## What this task involves
From the data below, copy exactly the lines that lie between the one holding "ATOM 183 C C" and the one holding "ATOM 192 O O", including both, and nothing more.

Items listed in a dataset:
* * * * * * * * *

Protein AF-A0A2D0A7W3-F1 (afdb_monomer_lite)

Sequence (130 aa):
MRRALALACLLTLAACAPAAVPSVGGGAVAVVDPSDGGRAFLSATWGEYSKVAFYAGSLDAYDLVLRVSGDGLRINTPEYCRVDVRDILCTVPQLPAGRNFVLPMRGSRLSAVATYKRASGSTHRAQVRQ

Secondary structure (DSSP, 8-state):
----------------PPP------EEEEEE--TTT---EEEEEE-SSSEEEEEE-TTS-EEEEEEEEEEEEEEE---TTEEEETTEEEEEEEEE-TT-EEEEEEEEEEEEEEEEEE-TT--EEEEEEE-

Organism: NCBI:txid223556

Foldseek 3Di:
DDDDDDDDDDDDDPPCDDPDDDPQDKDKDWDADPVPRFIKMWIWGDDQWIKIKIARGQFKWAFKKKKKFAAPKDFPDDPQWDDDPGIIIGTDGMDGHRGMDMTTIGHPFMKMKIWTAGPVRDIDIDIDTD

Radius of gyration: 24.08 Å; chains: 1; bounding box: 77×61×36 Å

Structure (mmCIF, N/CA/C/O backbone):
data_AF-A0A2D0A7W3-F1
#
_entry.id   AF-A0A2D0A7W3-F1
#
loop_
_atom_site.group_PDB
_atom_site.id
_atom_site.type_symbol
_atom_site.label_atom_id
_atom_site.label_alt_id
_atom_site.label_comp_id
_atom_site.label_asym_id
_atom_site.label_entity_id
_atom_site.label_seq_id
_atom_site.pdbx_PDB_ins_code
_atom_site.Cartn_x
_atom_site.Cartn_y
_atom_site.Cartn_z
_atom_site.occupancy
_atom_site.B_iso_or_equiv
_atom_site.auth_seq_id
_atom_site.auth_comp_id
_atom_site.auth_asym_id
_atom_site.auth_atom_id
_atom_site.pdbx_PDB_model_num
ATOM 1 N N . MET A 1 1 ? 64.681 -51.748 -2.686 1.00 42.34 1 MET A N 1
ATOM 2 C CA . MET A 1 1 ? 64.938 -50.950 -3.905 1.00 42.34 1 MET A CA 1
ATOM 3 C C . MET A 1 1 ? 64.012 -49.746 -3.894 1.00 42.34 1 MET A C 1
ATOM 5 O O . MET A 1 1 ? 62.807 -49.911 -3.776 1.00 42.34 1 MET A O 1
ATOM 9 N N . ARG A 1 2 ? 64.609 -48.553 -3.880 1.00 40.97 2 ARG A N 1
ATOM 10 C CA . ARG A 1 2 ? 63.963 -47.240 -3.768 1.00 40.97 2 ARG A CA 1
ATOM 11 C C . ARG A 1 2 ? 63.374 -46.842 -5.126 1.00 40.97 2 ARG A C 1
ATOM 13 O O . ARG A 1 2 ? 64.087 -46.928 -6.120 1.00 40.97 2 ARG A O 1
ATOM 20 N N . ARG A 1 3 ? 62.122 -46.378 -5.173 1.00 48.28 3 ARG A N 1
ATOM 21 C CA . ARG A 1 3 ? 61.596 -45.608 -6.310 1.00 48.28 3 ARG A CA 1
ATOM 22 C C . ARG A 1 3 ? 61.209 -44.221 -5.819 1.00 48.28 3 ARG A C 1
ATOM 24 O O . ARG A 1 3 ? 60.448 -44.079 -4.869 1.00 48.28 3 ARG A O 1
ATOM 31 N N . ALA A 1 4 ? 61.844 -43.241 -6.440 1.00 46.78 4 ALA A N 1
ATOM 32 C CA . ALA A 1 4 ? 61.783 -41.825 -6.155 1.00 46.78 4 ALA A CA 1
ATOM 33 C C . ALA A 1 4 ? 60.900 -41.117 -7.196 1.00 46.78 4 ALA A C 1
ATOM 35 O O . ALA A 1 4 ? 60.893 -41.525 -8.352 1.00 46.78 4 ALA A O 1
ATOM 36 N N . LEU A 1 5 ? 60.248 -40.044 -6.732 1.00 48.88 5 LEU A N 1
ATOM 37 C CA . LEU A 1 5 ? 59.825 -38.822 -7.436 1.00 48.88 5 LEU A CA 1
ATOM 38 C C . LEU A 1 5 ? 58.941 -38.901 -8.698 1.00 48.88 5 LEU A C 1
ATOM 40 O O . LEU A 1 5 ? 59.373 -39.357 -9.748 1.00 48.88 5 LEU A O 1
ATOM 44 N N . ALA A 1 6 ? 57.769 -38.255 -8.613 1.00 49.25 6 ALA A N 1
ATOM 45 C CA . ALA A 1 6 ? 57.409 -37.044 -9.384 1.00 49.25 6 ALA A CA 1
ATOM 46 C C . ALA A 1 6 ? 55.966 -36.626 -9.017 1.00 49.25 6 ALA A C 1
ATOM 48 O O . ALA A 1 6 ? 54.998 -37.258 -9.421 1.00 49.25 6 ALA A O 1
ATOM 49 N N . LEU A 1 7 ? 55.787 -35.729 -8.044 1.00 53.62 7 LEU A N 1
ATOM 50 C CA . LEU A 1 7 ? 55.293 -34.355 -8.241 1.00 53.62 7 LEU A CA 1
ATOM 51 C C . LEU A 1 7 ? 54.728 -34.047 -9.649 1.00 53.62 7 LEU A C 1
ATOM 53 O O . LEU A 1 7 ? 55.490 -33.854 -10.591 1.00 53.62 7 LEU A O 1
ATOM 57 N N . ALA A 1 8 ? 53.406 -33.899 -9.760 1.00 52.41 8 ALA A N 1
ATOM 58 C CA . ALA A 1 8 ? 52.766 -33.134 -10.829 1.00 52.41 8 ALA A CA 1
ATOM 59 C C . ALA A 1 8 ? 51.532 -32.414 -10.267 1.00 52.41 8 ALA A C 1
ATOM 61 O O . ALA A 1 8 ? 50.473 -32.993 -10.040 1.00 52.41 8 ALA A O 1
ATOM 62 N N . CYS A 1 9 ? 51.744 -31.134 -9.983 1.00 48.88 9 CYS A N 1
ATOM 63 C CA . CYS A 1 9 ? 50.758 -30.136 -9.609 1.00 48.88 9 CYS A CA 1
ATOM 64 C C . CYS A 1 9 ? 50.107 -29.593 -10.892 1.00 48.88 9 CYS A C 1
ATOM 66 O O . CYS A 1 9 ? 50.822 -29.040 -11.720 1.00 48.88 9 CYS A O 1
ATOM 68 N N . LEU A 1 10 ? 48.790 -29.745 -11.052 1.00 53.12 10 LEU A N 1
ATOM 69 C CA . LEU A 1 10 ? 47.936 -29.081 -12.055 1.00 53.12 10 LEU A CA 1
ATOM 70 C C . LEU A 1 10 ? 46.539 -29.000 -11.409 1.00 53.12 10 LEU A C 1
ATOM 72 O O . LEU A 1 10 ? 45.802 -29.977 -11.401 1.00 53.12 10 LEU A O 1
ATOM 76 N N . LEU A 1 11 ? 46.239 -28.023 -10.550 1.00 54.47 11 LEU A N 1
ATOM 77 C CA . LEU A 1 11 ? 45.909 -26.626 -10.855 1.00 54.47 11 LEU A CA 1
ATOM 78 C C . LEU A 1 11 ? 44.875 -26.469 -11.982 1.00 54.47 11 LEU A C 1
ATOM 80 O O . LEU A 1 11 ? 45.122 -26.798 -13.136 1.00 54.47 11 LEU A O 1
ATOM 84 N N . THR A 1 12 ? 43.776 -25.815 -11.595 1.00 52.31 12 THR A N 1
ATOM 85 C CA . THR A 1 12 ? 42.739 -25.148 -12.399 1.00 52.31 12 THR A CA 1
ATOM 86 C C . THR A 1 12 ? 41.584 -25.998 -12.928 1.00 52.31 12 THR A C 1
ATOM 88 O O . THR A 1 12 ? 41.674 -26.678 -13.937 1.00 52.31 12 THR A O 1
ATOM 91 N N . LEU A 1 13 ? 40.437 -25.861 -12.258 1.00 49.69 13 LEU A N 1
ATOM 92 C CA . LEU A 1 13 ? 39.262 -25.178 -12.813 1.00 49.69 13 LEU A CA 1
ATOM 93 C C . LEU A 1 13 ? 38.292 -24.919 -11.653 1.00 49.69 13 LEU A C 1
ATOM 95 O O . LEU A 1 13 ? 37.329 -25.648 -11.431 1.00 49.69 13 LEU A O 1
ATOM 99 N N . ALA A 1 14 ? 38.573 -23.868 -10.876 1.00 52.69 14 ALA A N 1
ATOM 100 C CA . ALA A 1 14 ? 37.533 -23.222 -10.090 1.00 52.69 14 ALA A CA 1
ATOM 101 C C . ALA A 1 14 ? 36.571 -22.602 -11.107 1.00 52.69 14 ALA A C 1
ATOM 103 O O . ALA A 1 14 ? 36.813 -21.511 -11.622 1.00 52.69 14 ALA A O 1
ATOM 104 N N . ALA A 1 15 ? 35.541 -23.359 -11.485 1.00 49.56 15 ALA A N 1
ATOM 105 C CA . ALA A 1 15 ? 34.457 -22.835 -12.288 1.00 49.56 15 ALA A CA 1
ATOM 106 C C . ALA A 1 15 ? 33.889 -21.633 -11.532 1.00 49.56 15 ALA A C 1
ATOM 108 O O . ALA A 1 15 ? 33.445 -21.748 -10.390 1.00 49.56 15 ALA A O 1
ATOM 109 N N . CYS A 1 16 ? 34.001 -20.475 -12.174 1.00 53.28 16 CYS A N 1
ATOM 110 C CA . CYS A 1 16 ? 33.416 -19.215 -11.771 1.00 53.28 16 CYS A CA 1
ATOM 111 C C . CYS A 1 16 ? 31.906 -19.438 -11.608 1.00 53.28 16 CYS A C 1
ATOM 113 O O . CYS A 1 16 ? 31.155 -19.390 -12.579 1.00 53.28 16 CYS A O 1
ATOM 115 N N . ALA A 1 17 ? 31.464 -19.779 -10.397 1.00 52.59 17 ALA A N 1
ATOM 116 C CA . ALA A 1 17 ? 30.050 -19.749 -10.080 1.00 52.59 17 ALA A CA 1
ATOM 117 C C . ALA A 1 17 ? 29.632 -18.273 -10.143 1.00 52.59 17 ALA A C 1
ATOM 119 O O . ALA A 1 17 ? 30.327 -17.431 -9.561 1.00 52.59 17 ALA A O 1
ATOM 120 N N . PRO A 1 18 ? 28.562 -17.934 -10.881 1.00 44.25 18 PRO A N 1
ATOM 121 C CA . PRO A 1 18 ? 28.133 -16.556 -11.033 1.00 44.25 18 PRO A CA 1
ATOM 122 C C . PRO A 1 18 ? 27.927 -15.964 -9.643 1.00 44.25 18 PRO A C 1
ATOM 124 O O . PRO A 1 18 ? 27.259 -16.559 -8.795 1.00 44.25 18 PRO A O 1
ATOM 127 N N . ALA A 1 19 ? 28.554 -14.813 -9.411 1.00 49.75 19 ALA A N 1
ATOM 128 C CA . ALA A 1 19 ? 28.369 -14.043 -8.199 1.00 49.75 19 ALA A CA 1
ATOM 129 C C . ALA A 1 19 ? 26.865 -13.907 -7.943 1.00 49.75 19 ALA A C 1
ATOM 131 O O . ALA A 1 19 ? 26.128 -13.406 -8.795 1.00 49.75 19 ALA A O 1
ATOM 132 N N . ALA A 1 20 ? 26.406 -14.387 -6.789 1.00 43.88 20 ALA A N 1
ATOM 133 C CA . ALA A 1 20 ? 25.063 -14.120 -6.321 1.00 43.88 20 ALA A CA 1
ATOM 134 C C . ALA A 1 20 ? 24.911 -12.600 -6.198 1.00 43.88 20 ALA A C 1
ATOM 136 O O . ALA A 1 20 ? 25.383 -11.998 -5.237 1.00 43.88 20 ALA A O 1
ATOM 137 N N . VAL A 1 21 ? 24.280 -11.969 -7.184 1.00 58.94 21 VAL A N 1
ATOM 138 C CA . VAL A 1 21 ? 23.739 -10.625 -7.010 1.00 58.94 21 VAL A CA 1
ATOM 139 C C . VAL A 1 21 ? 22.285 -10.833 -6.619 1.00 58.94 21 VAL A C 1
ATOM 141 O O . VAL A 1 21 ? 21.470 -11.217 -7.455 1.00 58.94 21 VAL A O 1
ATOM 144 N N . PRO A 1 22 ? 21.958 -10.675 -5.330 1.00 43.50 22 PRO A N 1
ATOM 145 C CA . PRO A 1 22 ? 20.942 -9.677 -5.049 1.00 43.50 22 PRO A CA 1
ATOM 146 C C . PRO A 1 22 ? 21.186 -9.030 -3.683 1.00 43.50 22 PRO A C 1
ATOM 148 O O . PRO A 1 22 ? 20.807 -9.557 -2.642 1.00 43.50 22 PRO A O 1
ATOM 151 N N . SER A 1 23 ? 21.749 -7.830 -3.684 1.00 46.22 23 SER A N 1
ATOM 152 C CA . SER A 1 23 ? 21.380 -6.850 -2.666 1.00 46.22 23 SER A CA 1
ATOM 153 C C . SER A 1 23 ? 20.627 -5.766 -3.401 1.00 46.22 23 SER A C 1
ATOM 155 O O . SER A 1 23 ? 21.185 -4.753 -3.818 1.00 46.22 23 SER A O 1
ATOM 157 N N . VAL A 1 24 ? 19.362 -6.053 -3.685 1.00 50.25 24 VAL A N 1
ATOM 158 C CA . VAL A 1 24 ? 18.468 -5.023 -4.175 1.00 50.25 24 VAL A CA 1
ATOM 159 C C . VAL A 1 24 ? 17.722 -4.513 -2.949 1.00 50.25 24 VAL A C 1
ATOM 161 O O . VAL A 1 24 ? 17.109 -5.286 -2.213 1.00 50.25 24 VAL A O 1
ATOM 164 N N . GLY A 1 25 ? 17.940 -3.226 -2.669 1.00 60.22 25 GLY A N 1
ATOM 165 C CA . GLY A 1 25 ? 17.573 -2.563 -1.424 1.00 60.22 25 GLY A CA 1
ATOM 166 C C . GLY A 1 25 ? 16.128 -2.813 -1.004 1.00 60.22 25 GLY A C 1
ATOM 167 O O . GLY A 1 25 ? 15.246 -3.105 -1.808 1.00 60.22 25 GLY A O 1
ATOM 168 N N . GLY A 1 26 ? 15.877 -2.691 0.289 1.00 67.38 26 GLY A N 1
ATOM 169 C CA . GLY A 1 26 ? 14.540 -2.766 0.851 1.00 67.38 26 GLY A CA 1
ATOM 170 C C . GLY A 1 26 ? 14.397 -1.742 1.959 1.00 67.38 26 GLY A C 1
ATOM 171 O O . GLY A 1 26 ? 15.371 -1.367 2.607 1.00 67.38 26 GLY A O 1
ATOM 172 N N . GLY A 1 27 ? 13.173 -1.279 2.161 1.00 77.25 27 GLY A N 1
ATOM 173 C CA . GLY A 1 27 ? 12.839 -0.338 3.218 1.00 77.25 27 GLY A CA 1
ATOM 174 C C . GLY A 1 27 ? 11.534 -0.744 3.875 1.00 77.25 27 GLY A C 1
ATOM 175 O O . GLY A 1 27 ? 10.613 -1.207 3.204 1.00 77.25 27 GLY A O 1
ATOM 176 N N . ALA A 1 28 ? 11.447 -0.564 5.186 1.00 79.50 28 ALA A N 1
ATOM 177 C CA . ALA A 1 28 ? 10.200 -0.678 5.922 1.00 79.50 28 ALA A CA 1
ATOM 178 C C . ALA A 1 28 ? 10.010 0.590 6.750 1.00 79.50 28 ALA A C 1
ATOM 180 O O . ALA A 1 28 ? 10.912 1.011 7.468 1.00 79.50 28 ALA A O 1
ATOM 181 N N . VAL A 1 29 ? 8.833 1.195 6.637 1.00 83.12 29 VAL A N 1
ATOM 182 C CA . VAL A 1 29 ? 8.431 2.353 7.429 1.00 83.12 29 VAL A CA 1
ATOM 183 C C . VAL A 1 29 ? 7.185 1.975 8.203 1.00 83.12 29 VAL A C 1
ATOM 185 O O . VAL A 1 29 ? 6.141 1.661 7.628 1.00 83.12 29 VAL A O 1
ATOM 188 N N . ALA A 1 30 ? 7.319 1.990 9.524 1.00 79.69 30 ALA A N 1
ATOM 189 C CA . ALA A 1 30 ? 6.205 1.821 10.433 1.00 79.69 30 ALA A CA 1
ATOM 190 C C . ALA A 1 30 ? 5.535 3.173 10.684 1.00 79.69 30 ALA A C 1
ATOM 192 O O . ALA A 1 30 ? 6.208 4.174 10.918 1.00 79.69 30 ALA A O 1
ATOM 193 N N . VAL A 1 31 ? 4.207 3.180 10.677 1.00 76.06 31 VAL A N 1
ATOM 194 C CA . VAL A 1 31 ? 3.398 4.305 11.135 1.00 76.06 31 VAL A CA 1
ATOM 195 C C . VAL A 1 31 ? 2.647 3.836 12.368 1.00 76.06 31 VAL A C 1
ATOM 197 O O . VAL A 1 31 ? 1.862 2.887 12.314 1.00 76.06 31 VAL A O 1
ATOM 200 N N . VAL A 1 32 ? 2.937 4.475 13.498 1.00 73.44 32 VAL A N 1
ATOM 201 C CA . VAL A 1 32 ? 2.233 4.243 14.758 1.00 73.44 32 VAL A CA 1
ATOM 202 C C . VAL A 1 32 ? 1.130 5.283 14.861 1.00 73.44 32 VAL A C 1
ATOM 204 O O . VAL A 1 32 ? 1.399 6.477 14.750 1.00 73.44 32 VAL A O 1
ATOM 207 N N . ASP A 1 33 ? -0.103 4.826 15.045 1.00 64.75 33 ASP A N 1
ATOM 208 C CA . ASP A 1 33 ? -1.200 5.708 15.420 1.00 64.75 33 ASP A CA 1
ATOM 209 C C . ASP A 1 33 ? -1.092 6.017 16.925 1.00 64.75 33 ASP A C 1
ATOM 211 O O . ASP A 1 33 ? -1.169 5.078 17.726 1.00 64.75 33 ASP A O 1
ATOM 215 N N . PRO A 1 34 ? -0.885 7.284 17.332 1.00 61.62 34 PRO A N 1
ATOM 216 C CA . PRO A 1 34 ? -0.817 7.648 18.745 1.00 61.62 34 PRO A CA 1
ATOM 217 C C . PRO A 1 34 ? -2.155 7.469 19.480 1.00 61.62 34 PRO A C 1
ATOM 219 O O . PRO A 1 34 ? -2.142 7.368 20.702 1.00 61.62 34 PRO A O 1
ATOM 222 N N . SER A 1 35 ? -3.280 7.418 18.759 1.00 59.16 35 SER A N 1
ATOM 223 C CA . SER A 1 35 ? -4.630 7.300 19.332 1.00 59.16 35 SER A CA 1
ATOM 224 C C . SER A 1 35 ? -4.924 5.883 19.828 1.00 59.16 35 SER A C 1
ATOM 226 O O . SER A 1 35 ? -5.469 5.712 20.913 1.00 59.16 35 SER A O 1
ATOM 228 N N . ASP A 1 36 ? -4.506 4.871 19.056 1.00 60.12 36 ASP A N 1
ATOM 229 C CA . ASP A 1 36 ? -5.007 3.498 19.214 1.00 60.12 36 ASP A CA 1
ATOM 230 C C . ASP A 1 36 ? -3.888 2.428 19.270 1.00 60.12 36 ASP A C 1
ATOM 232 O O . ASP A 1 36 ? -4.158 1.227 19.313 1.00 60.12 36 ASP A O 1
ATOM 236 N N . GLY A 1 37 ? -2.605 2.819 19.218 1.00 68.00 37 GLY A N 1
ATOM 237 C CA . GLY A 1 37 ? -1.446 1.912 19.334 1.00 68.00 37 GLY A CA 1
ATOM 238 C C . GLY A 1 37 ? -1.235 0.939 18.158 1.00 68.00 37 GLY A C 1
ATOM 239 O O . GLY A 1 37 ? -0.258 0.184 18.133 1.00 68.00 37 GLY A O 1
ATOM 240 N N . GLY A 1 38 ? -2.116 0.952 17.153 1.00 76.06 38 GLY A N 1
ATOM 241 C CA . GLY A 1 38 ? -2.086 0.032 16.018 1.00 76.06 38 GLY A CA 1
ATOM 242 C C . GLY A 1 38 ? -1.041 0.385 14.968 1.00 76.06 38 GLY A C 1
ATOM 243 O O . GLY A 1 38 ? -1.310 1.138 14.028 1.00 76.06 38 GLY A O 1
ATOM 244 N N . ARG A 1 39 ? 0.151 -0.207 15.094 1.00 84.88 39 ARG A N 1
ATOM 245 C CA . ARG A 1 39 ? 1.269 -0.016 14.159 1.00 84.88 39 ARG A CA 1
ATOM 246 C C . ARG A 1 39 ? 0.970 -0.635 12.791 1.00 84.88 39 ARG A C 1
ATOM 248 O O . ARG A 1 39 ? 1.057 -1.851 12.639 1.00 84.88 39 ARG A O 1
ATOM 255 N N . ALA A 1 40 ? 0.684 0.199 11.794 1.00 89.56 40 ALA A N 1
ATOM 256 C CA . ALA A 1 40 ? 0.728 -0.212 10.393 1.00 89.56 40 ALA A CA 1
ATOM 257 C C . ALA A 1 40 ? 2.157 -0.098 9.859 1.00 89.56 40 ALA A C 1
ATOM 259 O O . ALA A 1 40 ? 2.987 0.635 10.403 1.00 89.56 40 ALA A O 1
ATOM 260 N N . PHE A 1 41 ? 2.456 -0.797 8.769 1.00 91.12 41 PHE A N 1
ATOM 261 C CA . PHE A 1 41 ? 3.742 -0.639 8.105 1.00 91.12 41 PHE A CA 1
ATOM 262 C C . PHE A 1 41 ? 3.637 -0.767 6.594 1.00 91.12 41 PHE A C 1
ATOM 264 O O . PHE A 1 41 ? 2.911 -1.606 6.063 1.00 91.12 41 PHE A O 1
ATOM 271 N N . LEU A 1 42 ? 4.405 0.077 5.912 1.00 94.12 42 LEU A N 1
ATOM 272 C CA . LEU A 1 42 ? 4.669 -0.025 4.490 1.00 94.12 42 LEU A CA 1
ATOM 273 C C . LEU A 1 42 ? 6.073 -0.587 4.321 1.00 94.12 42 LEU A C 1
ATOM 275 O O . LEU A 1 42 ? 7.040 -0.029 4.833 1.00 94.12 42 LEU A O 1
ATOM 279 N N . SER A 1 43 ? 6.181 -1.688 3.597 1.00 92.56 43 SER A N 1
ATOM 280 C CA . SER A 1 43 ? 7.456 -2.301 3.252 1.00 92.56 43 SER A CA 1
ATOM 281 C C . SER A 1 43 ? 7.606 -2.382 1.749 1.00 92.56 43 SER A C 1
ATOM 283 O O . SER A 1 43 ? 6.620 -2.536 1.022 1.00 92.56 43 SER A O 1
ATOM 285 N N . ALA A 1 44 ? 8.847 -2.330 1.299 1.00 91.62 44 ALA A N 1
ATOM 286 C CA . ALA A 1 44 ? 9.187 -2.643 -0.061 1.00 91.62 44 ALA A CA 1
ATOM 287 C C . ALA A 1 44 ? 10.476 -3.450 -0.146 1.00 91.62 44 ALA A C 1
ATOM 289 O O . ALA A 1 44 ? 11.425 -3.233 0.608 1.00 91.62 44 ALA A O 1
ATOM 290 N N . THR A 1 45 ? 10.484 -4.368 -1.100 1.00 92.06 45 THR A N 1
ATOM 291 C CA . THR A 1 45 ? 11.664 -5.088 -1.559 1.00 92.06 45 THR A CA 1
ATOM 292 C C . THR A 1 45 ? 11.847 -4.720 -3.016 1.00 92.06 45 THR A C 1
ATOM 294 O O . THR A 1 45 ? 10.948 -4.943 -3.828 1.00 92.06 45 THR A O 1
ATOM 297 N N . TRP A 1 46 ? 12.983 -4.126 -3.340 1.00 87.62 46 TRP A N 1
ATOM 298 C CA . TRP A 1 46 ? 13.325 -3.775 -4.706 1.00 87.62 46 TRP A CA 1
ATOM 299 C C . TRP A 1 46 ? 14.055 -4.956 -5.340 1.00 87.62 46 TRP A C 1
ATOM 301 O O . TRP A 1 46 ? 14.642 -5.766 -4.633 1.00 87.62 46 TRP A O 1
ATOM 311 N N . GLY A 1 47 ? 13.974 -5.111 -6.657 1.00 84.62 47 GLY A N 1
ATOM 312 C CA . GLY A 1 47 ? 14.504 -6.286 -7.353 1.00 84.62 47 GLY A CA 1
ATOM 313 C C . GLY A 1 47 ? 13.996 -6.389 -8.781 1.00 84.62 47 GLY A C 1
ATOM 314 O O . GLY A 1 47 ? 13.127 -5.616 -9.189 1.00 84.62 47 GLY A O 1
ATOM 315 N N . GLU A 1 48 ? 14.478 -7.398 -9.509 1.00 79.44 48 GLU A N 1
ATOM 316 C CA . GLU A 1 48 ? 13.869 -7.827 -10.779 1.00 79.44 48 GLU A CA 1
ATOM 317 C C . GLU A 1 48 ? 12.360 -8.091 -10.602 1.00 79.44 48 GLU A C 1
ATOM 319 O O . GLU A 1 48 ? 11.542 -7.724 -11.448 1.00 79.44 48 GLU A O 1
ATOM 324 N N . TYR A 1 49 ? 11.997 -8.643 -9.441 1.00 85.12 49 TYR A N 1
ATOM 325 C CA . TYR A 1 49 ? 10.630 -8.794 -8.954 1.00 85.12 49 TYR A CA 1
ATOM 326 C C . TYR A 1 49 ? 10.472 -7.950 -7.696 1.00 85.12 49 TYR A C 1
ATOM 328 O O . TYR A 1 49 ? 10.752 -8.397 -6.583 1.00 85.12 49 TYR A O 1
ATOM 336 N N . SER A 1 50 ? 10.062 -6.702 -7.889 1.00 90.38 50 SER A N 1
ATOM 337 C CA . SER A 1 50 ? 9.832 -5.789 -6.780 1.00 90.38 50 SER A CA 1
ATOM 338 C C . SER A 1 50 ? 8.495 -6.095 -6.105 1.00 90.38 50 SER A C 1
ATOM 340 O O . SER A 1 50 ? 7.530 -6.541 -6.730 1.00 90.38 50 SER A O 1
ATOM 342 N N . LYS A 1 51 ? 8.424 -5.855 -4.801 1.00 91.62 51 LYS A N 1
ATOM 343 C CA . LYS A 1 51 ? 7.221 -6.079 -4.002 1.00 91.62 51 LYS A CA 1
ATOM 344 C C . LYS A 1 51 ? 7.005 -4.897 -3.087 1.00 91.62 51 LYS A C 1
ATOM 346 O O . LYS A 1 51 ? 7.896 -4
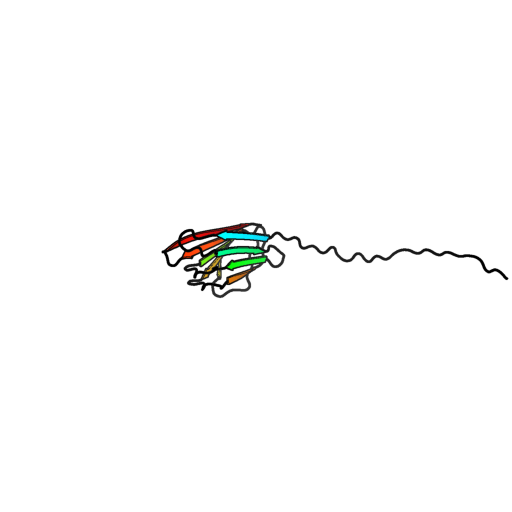.556 -2.316 1.00 91.62 51 LYS A O 1
ATOM 351 N N . VAL A 1 52 ? 5.807 -4.334 -3.121 1.00 92.94 52 VAL A N 1
ATOM 352 C CA . VAL A 1 52 ? 5.350 -3.360 -2.130 1.00 92.94 52 VAL A CA 1
ATOM 353 C C . VAL A 1 52 ? 4.259 -4.018 -1.305 1.00 92.94 52 VAL A C 1
ATOM 355 O O . VAL A 1 52 ? 3.369 -4.662 -1.853 1.00 92.94 52 VAL A O 1
ATOM 358 N N . ALA A 1 53 ? 4.332 -3.899 0.014 1.00 93.19 53 ALA A N 1
ATOM 359 C CA . ALA A 1 53 ? 3.334 -4.473 0.898 1.00 93.19 53 ALA A CA 1
ATOM 360 C C . ALA A 1 53 ? 2.965 -3.498 2.009 1.00 93.19 53 ALA A C 1
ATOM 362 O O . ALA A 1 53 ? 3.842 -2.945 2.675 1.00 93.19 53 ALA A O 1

* * * * * * * * *

## Solution to this task
ATOM 183 C C . VAL A 1 29 ? 7.185 1.975 8.203 1.00 83.12 29 VAL A C 1
ATOM 185 O O . VAL A 1 29 ? 6.141 1.661 7.628 1.00 83.12 29 VAL A O 1
ATOM 188 N N . ALA A 1 30 ? 7.319 1.990 9.524 1.00 79.69 30 ALA A N 1
ATOM 189 C CA . ALA A 1 30 ? 6.205 1.821 10.433 1.00 79.69 30 ALA A CA 1
ATOM 190 C C . ALA A 1 30 ? 5.535 3.173 10.684 1.00 79.69 30 ALA A C 1
ATOM 192 O O . ALA A 1 30 ? 6.208 4.174 10.918 1.00 79.69 30 ALA A O 1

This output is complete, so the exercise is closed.